Eine Haftungsgrundlage kann auch das Produktehaftpflichtgesetz bilden, wobei sich bei der hier interessierenden Thematik ähnliche Fragen stellen werden. Ein wesentlicher Aspekt in diesem Zusammenhang wird insbesondere die Möglichkeit des Herstellers sein, sich unter Hinweis auf das sogenannte Entwicklungsrisiko zu entlasten. Dieser Entlastungsgrund kommt insbesondere bei neuen Produkten (wie etwa dem verwendeten mRNA-Impfstoff) Bedeutung zu und ermöglicht dem Hersteller nachzuweisen, dass er nach dem jeweils aktuellen Stand von Wissenschaft und Technik nicht erkennen konnte, dass sein Produkt zu bestimmten Gesundheitsschäden führen kann.

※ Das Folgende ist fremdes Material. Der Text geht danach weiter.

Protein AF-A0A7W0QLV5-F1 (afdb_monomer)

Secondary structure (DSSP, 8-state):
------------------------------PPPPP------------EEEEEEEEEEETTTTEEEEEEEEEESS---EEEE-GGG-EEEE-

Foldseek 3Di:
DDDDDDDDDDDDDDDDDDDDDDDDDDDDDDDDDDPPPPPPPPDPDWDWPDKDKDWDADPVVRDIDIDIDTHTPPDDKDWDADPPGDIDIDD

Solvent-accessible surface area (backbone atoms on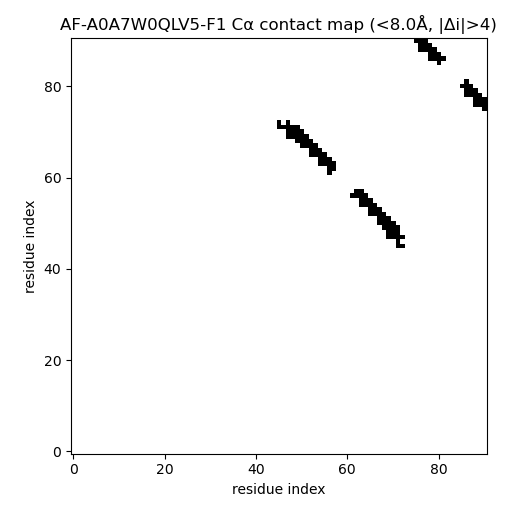ly — not comparable to full-atom values): 6787 Å² total; per-residue (Å²): 138,85,84,79,89,80,85,82,90,82,84,86,82,82,88,82,89,79,88,82,78,91,75,93,72,96,72,86,87,74,87,75,75,76,80,79,73,73,76,76,73,79,72,77,84,74,65,74,76,47,76,46,75,49,76,46,73,46,78,89,80,70,46,74,52,75,49,79,48,78,41,60,77,88,75,70,66,48,79,50,74,48,84,96,70,46,72,48,79,47,114

Mean predicted aligned error: 18.14 Å

Radius of gyration: 29.85 Å; Cα contacts (8 Å, |Δi|>4): 59; chains: 1; bounding box: 49×64×82 Å

Sequence (91 aa):
MKLLSFTLLTLLSAALIAAAAVYAGTGSGSAGEPPTRAAAGSAAVIPLKDAKLNIEHNATDNDTGFQGFVDSEGWRRLDVRGPGGQVLSFE

Structure (mmCIF, N/CA/C/O backbone):
data_AF-A0A7W0QLV5-F1
#
_entry.id   AF-A0A7W0QLV5-F1
#
loop_
_atom_site.group_PDB
_atom_site.id
_atom_site.type_symbol
_atom_site.label_atom_id
_atom_site.label_alt_id
_atom_site.label_comp_id
_atom_site.label_asym_id
_atom_site.label_entity_id
_atom_site.label_seq_id
_atom_site.pdbx_PDB_ins_code
_atom_site.Cartn_x
_atom_site.Cartn_y
_atom_site.Cartn_z
_atom_site.occupancy
_atom_site.B_iso_or_equiv
_atom_site.auth_seq_id
_atom_site.auth_comp_id
_atom_site.auth_asym_id
_atom_site.auth_atom_id
_atom_site.pdbx_PDB_model_num
ATOM 1 N N . MET A 1 1 ? 23.783 36.408 -23.837 1.00 44.12 1 MET A N 1
ATOM 2 C CA . MET A 1 1 ? 23.461 35.303 -24.769 1.00 44.12 1 MET A CA 1
ATOM 3 C C . MET A 1 1 ? 24.760 34.731 -25.314 1.00 44.12 1 MET A C 1
ATOM 5 O O . MET A 1 1 ? 25.619 35.516 -25.686 1.00 44.12 1 MET A O 1
ATOM 9 N N . LYS A 1 2 ? 24.838 33.393 -25.364 1.00 41.88 2 LYS A N 1
ATOM 10 C CA . LYS A 1 2 ? 25.905 32.528 -25.912 1.00 41.88 2 LYS A CA 1
ATOM 11 C C . LYS A 1 2 ? 27.179 32.406 -25.062 1.00 41.88 2 LYS A C 1
ATOM 13 O O . LYS A 1 2 ? 28.173 33.090 -25.266 1.00 41.88 2 LYS A O 1
ATOM 18 N N . LEU A 1 3 ? 27.094 31.472 -24.113 1.00 41.91 3 LEU A N 1
ATOM 19 C CA . LEU A 1 3 ? 28.210 30.882 -23.379 1.00 41.91 3 LEU A CA 1
ATOM 20 C C . LEU A 1 3 ? 28.999 29.933 -24.299 1.00 41.91 3 LEU A C 1
ATOM 22 O O . LEU A 1 3 ? 28.460 28.970 -24.834 1.00 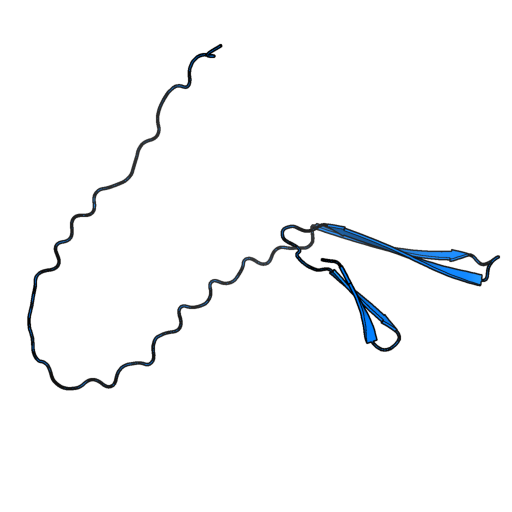41.91 3 LEU A O 1
ATOM 26 N N . LEU A 1 4 ? 30.253 30.319 -24.511 1.00 43.94 4 LEU A N 1
ATOM 27 C CA . LEU A 1 4 ? 31.498 29.544 -24.525 1.00 43.94 4 LEU A CA 1
ATOM 28 C C . LEU A 1 4 ? 31.428 27.996 -24.496 1.00 43.94 4 LEU A C 1
ATOM 30 O O . LEU A 1 4 ? 30.940 27.396 -23.547 1.00 43.94 4 LEU A O 1
ATOM 34 N N . SER A 1 5 ? 32.101 27.418 -25.499 1.00 47.88 5 SER A N 1
ATOM 35 C CA . SER A 1 5 ? 33.157 26.393 -25.388 1.00 47.88 5 SER A CA 1
ATOM 36 C C . SER A 1 5 ? 32.846 25.018 -24.777 1.00 47.88 5 SER A C 1
ATOM 38 O O . SER A 1 5 ? 32.870 24.855 -23.564 1.00 47.88 5 SER A O 1
ATOM 40 N N . PHE A 1 6 ? 32.785 23.992 -25.635 1.00 46.72 6 PHE A N 1
ATOM 41 C CA . PHE A 1 6 ? 33.168 22.617 -25.286 1.00 46.72 6 PHE A CA 1
ATOM 42 C C . PHE A 1 6 ? 34.094 22.019 -26.363 1.00 46.72 6 PHE A C 1
ATOM 44 O O . PHE A 1 6 ? 33.683 21.662 -27.464 1.00 46.72 6 PHE A O 1
ATOM 51 N N . THR A 1 7 ? 35.379 21.996 -26.007 1.00 44.66 7 THR A N 1
ATOM 52 C CA . THR A 1 7 ? 36.424 20.988 -26.281 1.00 44.66 7 THR A CA 1
ATOM 53 C C . THR A 1 7 ? 35.848 19.583 -26.564 1.00 44.66 7 THR A C 1
ATOM 55 O O . THR A 1 7 ? 34.969 19.127 -25.847 1.00 44.66 7 THR A O 1
ATOM 58 N N . LEU A 1 8 ? 36.189 18.931 -27.682 1.00 40.16 8 LEU A N 1
ATOM 59 C CA . LEU A 1 8 ? 37.373 18.078 -27.926 1.00 40.16 8 LEU A CA 1
ATOM 60 C C . LEU A 1 8 ? 37.133 16.575 -27.629 1.00 40.16 8 LEU A C 1
ATOM 62 O O . LEU A 1 8 ? 36.979 16.181 -26.483 1.00 40.16 8 LEU A O 1
ATOM 66 N N . LEU A 1 9 ? 37.235 15.777 -28.705 1.00 36.12 9 LEU A N 1
ATOM 67 C CA . LEU A 1 9 ? 37.569 14.341 -28.816 1.00 36.12 9 LEU A CA 1
ATOM 68 C C . LEU A 1 9 ? 36.650 13.253 -28.222 1.00 36.12 9 LEU A C 1
ATOM 70 O O . LEU A 1 9 ? 36.545 13.087 -27.015 1.00 36.12 9 LEU A O 1
ATOM 74 N N . THR A 1 10 ? 36.165 12.377 -29.112 1.00 45.06 10 THR A N 1
ATOM 75 C CA . THR A 1 10 ? 36.265 10.890 -29.075 1.00 45.06 10 THR A CA 1
ATOM 76 C C . THR A 1 10 ? 35.599 10.361 -30.364 1.00 45.06 10 THR A C 1
ATOM 78 O O . THR A 1 10 ? 34.415 10.576 -30.573 1.00 45.06 10 THR A O 1
ATOM 81 N N . LEU A 1 11 ? 36.344 10.065 -31.438 1.00 38.97 11 LEU A N 1
ATOM 82 C CA . LEU A 1 11 ? 36.985 8.789 -31.823 1.00 38.97 11 LEU A CA 1
ATOM 83 C C . LEU A 1 11 ? 36.044 7.576 -31.985 1.00 38.97 11 LEU A C 1
ATOM 85 O O . LEU A 1 11 ? 35.299 7.243 -31.075 1.00 38.97 11 LEU A O 1
ATOM 89 N N . LEU A 1 12 ? 36.254 6.870 -33.112 1.00 36.84 12 LEU A N 1
ATOM 90 C CA . LEU A 1 12 ? 35.777 5.527 -33.497 1.00 36.84 12 LEU A CA 1
ATOM 91 C C . LEU A 1 12 ? 34.265 5.409 -33.770 1.00 36.84 12 LEU A C 1
ATOM 93 O O . LEU A 1 12 ? 33.430 5.610 -32.904 1.00 36.84 12 LEU A O 1
ATOM 97 N N . SER A 1 13 ? 33.828 4.985 -34.955 1.00 46.06 13 SER A N 1
ATOM 98 C CA . SER A 1 13 ? 33.924 3.580 -35.382 1.00 46.06 13 SER A CA 1
ATOM 99 C C . SER A 1 13 ? 33.663 3.498 -36.895 1.00 46.06 13 SER A C 1
ATOM 101 O O . SER A 1 13 ? 32.701 4.070 -37.392 1.00 46.06 13 SER A O 1
ATOM 103 N N . ALA A 1 14 ? 34.635 3.015 -37.665 1.00 45.41 14 ALA A N 1
ATOM 104 C CA . ALA A 1 14 ? 34.697 1.649 -38.197 1.00 45.41 14 ALA A CA 1
ATOM 105 C C . ALA A 1 14 ? 33.855 1.454 -39.471 1.00 45.41 14 ALA A C 1
ATOM 107 O O . ALA A 1 14 ? 32.629 1.412 -39.459 1.00 45.41 14 ALA A O 1
ATOM 108 N N . ALA A 1 15 ? 34.585 1.329 -40.579 1.00 45.38 15 ALA A N 1
ATOM 109 C CA . ALA A 1 15 ? 34.101 0.911 -41.878 1.00 45.38 15 ALA A CA 1
ATOM 110 C C . ALA A 1 15 ? 33.510 -0.506 -41.831 1.00 45.38 15 ALA A C 1
ATOM 112 O O . ALA A 1 15 ? 34.077 -1.393 -41.194 1.00 45.38 15 ALA A O 1
ATOM 113 N N . LEU A 1 16 ? 32.450 -0.739 -42.605 1.00 39.91 16 LEU A N 1
ATOM 114 C CA . LEU A 1 16 ? 32.129 -2.073 -43.097 1.00 39.91 16 LEU A CA 1
ATOM 115 C C . LEU A 1 16 ? 31.607 -1.971 -44.534 1.00 39.91 16 LEU A C 1
ATOM 117 O O . LEU A 1 16 ? 30.502 -1.499 -44.789 1.00 39.91 16 LEU A O 1
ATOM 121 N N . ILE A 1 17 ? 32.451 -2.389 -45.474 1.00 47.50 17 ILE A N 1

Mithin ist es möglich, dass die Impfstoffhersteller bei negativen Impffolgen haften. In welchen Konstellationen dies der Fall ist, werden erst künftige Fälle zeigen. Da bei der Prüfung einer möglichen Haftung relevant ist, ob neue (wissenschaftliche) Erkenntnisse in ausreichendem Mass in die weitere Produktion eingeflossen sind, ist es insbesondere denkbar, dass eine Haftung gegenüber später geimpften Personen bejaht und gegenüber am Anfang Geimpften verneint wird. Marcel Lanz hat sich zur Haftungsthematik ausführlich im Jusletter vom 8. Februar 2021 geäussert [zum Abruf des Beitrags ist ein Jusletter-Abo erforderlich].
Selbst wenn eine Haftung vorliegt, dürften die Impfstoffhersteller jedoch nicht zur Kasse gebeten werden können. Wie Journalistenrecherchen ergeben haben (s. etwa den Beitrag der ARD-Tagesschau vom 19.3.2021 oder den Beitrag von Urs P. Gasche im Infosperber vom 23.8.2021), wurde etwa in einem Vertrag zwischen der EU und AstraZeneca vereinbart, dass die Mitgliedstaaten für die Schäden aufkommen und die Hersteller entsprechend schadlos halten müssen, falls diese eine Haftung trifft. Es ist anzunehmen, dass auch mit weiteren Impfstoffherstellern solche Verträge abgeschlossen wurden. Das schweizerische Epidemiengesetz räumt dem Bund explizit die Möglichkeit zum Abschluss solcher Verträge ein.
Schliesslich hält das Epidemiengesetz auch fest, dass Personen, die wegen behördlich angeordneten oder empfohlenen Impfungen geschädigt werden, Anspruch auf Entschädigung und Genugtuung gegenüber dem Bund haben; dies jedoch nur insoweit, als der Schaden mit zumutbaren Bemühungen nicht anderweitig gedeckt werden kann. Nach dieser Regelung müsste mithin zunächst versucht werden, vom Impfstoffhersteller eine Entschädigung erhältlich zu machen, bevor an den Bund gelangt werden kann. Falls der Bund die Impfstoffhersteller ebenfalls schadlos halten wird und da es für Geschädigte wohl schwierig werden sowie mit erheblichem Zeitaufwand verbunden sein dürfte, erfolgreich gegen einen Hersteller zu klagen, wäre eine unkomplizierte Schadenregulierung durch den Bund wünschenswert. Wie solche Fälle jedoch konkret von den damit befassten Behörden gehandhabt und welche Schritte von geschädigten Personen vorzunehmen sein werden, wird die künftige Praxis erst noch zeigen.